Where there's smoke…

Wildfires approach a rest stop visitor in Little Fort, British Columbia.

With higher temperatures and changes in rainfall, wildfires do occur more often. Smoke from wildfires is a big source of air pollution, causing many health problems. To protect health, the Air Quality Health Index (AQHI) provides advice to the public and people at risk (seniors, children, and people working outdoors). Just like checking the weather, checking the AQHI can help you plan when to be active outdoors.

Extreme hail

Hail the size of tennis balls collects in the back of a pickup truck during an extreme storm on the Saskatchewan Prairies.

Each year hail causes billions of dollars of damage to crops, cars, and houses.

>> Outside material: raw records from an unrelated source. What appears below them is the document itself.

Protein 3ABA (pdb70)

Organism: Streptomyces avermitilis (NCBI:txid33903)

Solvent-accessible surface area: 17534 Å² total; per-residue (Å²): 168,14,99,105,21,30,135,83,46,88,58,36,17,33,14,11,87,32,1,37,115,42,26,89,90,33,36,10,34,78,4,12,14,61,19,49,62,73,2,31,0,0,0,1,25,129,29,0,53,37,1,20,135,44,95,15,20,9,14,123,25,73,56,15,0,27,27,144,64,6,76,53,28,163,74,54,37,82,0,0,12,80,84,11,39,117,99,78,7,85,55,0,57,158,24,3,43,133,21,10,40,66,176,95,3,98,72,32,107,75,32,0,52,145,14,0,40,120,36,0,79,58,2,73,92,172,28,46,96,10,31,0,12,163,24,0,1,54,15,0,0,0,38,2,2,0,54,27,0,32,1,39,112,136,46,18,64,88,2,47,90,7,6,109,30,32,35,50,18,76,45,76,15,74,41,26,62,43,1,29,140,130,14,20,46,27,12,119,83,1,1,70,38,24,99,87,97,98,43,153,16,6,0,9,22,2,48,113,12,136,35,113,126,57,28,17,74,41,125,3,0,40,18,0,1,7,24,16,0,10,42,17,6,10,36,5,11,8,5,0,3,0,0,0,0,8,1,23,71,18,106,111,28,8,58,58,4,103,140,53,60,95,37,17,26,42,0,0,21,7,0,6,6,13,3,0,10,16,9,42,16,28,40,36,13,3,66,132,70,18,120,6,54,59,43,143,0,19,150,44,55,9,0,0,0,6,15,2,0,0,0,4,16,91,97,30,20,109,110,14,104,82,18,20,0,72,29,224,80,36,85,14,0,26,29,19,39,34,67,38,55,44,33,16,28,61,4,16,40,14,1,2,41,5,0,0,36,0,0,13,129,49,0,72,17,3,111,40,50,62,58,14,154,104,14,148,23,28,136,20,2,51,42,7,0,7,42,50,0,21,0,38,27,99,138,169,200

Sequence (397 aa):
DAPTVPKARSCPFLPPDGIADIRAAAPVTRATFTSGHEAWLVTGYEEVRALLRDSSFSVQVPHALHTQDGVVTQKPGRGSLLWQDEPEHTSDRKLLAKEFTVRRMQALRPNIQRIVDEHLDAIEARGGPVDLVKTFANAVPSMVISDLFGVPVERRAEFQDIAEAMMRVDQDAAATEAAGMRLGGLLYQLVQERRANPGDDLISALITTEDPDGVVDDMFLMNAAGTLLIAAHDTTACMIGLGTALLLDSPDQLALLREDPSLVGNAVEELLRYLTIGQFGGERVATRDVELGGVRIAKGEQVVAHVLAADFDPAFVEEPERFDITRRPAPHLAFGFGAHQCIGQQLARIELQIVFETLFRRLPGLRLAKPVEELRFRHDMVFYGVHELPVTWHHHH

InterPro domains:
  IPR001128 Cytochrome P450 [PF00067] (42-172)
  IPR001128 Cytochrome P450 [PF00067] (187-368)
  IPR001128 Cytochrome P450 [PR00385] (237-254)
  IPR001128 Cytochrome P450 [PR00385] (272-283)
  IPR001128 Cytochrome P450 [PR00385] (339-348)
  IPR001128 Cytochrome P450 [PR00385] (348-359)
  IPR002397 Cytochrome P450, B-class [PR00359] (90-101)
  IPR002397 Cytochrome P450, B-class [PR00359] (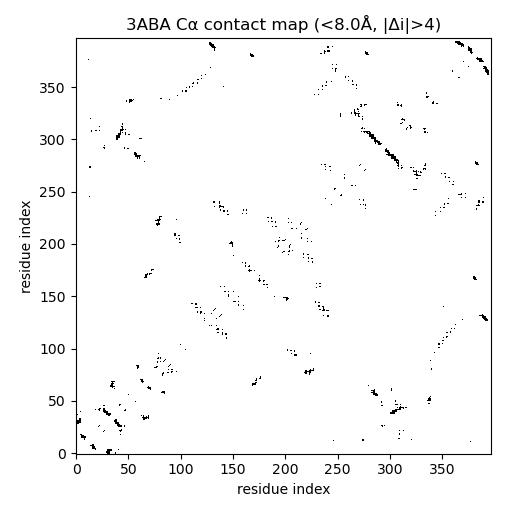137-153)
  IPR002397 Cytochrome P450, B-class [PR00359] (154-169)
  IPR002397 Cytochrome P450, B-class [PR00359] (191-213)
  IPR002397 Cytochrome P450, B-class [PR00359] (272-283)
  IPR002397 Cytochrome P450, B-class [PR00359] (290-317)
  IPR002397 Cytochrome P450, B-class [PR00359] (318-333)
  IPR002397 Cytochrome P450, B-class [PR00359] (339-348)
  IPR002397 Cytochrome P450, B-class [PR00359] (348-359)
  IPR017972 Cytochrome P450, conserved site [PS00086] (341-350)
  IPR036396 Cytochrome P450 superfamily [G3DSA:1.10.630.10] (2-399)
  IPR036396 Cytochrome P450 superfamily [SSF48264] (19-399)

Nearest PDB structures (foldseek):
  3aba-assembly1_A  TM=1.003E+00  e=2.145E-68  Streptomyces avermitilis
  3e5l-assembly1_A  TM=9.609E-01  e=3.568E-59  Streptomyces avermitilis
  5it1-assembly3_C  TM=9.619E-01  e=3.932E-55  Streptomyces peucetius
  3e5k-assembly1_A  TM=9.445E-01  e=3.838E-52  Streptomyces avermitilis
  3e5j-assembly1_A  TM=9.176E-01  e=2.869E-52  Streptomyces avermitilis

Foldseek 3Di:
DAAAPAQDDPPQLAFRPPLPVCCVPPQWGWHQALLRDIFTEHQAQVQLQVVQADLLWAQQADFDRLANNRDDADAADAQLLNRDHPPSSVVSVVLLCVQVDLVVLVVCLVVLLVLLVVLVVVDQVVADWDWCLVSPLLRSLLVSQCVQLVPPPVCSVLLSVLLVQAQWRYDDNVSNVVSVVVLLVSLLVSLVCCVVPPDNHRSVVSVPTDDPPPPPDSSSSSSNSSNSNSVSNPQLSQLLQFLVLVLLVVPVQVVVCLVPLPLLLLLLLLSLLSRLFLQFARKIFRCAWDAGPNRTDHHNGMYGSRLNSNSQNCVQDPPSNDRHSPDDRDDGQSQHHHSSRNPCVSSSSSSSSSNVSCVPVPFAAKHFPDDPVPFAWRSGGSTTHTPTTTIHGDRDD

Secondary structure (DSSP, 8-state):
-PPBPP---SSTTS--TTHHHHHHH-SEEEEE-TTS-EEEEE--HHHHHHHHH-TTEES--S--TTSSS-PPPPPP-TT--TT--TTHHHHHHHHHHHHS-HHHHHTTHHHHHHHHHHHHHHHHHH-S-EEHIIIIITHHHHHHHHHHHT--GGGHHHHHHHHHHHSBSSS-HHHHHHHHHHHHHHHHHHHHHHHHS--SSHHHHHHTS--TT---SHHHHHHHHHHHHHHHHHHHHHHHHHHHHHHHT-HHHHHHHHH-GGGHHHHHHHHHHHH-S-TT-EEEEESS-EEETTEEE-TT-EEEE-HHHHTT-TTTSSSTTS--TTSPP---STT--GGGS-TTHHHHHHHHHHHHHHHHHHSTT-EESS-GGGS-B-TTBSS--BS--EEE-----

CATH classification: 1.10.630.10

Radius of gyration: 20.8 Å; Cα contacts (8 Å, |Δi|>4): 685; chains: 1; bounding box: 61×54×44 Å

Structure (mmCIF, N/CA/C/O backbone):
data_3ABA
#
_entry.id   3ABA
#
_cell.length_a   91.368
_cell.length_b   91.368
_cell.length_c   151.239
_cell.angle_alpha   90.00
_cell.angle_beta   90.00
_cell.angle_gamma   90.00
#
_symmetry.space_group_name_H-M   'P 41 21 2'
#
loop_
_entity.id
_entity.type
_entity.pdbx_description
1 polymer 'Cytochrome P450'
2 non-polymer 'PROTOPORPHYRIN IX CONTAINING FE'
3 non-polymer (3R,4S,6S,8S,10R,12R,14R,16S,17E,19E,21E,23E,25E,28R)-3-hexyl-4,6,8,10,12,14,16-heptahydroxy-17,28-dimethyloxacyclooctacosa-17,19,21,23,25-pentaen-2-one
4 non-polymer 'SULFATE ION'
5 water water
#
loop_
_atom_site.group_PDB
_atom_site.id
_atom_site.type_symbol
_atom_site.label_atom_id
_atom_site.label_alt_id
_atom_site.label_comp_id
_atom_site.label_asym_id
_atom_site.label_entity_id
_atom_site.label_seq_id
_atom_site.pdbx_PDB_ins_code
_atom_site.Cartn_x
_atom_site.Cartn_y
_atom_site.Cartn_z
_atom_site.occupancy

As the climate warms, the number of hailstorms is expected to decrease. That might sound like good news, but there's a catch: the number of severe hailstorms is expected to increase. To protect valuables like vehicles, stow them away in a covered area when severe thunderstorm warnings are issued.

Wildland fire: friend and foe

Life returns to a valley as charred trees are covered over by wildflowers, in the Sawback Range, Alberta.

Climate change is already causing more severe and catastrophic wildland fires. With the expansion of communities into forested areas, fires are more frequently threatening homes and livelihoods. Wildland fire is a natural part of forest ecosystems and important for forest health. Fire smart education, outreach and vegetation management are valuable wildfire prevention tools to protect homes and communities.

Preparing for climate driven health impacts

A scientist examines E. Coli growing in a petri dish, Counting these colonies tells us about how much bacteria is present in the originating sample, of sewage overflow for example.

More intense weather like heavy rainfall and extreme temperatures put our health and well-being at risk. Weather like this may spread disease, pollute our waterways, and impact our environment and ecosystems. Canadian scientists are preparing for these changes by making advances through research, laboratory work, technology and monitoring that will help us address climate change impacts.